*** Begin section ***

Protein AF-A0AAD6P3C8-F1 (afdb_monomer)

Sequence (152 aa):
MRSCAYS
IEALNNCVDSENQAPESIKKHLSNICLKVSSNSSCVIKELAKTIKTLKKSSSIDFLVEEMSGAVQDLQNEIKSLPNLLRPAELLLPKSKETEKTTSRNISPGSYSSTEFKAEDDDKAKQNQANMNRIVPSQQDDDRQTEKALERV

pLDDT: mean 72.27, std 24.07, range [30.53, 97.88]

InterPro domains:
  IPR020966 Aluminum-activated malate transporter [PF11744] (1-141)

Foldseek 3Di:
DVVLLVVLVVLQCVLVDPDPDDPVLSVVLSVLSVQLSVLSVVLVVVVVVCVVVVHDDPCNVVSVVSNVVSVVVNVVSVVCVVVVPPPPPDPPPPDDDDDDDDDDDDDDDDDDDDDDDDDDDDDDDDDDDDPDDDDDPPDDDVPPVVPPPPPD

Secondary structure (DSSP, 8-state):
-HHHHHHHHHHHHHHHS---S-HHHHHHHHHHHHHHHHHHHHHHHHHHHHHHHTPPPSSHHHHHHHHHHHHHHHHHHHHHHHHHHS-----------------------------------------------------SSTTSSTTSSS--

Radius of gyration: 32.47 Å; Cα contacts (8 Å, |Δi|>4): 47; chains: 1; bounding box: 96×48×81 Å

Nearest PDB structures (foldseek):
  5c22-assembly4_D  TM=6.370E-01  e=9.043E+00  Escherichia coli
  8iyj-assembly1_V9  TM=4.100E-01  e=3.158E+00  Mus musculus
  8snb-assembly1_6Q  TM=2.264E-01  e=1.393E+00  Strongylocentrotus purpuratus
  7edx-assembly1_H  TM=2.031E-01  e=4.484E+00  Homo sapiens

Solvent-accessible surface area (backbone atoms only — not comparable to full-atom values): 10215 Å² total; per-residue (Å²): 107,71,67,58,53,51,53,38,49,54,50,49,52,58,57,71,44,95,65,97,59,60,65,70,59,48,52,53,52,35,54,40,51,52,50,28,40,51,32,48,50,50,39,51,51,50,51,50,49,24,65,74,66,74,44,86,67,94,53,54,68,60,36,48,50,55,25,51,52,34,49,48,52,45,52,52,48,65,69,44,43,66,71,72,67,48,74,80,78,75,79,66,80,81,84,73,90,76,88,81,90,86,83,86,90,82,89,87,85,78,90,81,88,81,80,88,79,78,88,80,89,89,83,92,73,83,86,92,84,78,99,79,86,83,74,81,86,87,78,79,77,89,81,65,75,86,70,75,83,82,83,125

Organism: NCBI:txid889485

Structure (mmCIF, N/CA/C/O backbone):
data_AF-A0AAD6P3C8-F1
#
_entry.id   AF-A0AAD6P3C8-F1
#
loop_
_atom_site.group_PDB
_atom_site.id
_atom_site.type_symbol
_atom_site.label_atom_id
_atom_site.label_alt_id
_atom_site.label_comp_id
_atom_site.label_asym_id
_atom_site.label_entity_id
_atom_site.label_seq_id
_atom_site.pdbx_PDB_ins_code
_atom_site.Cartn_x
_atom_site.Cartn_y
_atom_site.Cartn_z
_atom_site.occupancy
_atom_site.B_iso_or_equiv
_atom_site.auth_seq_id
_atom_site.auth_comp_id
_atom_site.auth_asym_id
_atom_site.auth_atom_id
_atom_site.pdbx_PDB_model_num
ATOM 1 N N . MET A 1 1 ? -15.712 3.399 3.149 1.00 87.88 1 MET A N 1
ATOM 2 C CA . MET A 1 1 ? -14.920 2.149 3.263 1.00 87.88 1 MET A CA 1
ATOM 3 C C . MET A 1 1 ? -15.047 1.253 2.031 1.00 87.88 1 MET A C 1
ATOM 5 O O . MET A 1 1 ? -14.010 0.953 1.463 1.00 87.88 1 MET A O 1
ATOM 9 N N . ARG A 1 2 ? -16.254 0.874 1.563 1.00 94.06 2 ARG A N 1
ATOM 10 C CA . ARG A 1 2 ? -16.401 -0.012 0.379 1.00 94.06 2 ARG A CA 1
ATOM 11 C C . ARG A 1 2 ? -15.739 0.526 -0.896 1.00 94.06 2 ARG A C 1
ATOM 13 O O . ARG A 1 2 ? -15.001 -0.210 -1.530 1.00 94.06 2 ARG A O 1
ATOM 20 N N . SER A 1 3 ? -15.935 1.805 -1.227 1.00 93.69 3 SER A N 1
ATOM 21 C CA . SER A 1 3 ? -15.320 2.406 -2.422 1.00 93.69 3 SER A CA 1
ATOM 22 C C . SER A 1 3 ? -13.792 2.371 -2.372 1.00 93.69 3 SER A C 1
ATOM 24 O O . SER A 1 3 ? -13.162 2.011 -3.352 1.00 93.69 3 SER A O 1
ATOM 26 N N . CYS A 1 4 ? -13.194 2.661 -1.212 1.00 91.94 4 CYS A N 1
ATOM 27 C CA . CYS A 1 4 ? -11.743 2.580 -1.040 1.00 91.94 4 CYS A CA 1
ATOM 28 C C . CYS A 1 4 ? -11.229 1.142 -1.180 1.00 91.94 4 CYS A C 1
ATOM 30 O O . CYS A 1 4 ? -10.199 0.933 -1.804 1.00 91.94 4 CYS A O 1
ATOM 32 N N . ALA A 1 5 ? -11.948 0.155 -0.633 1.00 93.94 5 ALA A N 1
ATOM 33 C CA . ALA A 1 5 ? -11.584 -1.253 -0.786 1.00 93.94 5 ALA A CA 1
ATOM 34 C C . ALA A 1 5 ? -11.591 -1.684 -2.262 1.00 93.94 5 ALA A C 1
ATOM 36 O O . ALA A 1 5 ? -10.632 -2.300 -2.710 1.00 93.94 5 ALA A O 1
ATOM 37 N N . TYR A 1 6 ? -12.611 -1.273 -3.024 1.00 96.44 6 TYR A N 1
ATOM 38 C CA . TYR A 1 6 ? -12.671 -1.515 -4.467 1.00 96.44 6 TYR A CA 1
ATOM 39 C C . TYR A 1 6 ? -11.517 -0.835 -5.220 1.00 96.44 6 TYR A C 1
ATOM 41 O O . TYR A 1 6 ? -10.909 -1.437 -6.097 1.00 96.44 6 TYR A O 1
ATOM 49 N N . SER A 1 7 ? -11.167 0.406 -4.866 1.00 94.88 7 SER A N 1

*** End section ***

→ **Your goal**: Repeat word for word the lines running from the line containing "ATOM 41 O O" to the end of the entries above, inclusive.

→ **Answer to the problem**:
ATOM 41 O O . TYR A 1 6 ? -10.909 -1.437 -6.097 1.00 96.44 6 TYR A O 1
ATOM 49 N N . SER A 1 7 ? -11.167 0.406 -4.866 1.00 94.88 7 SER A N 1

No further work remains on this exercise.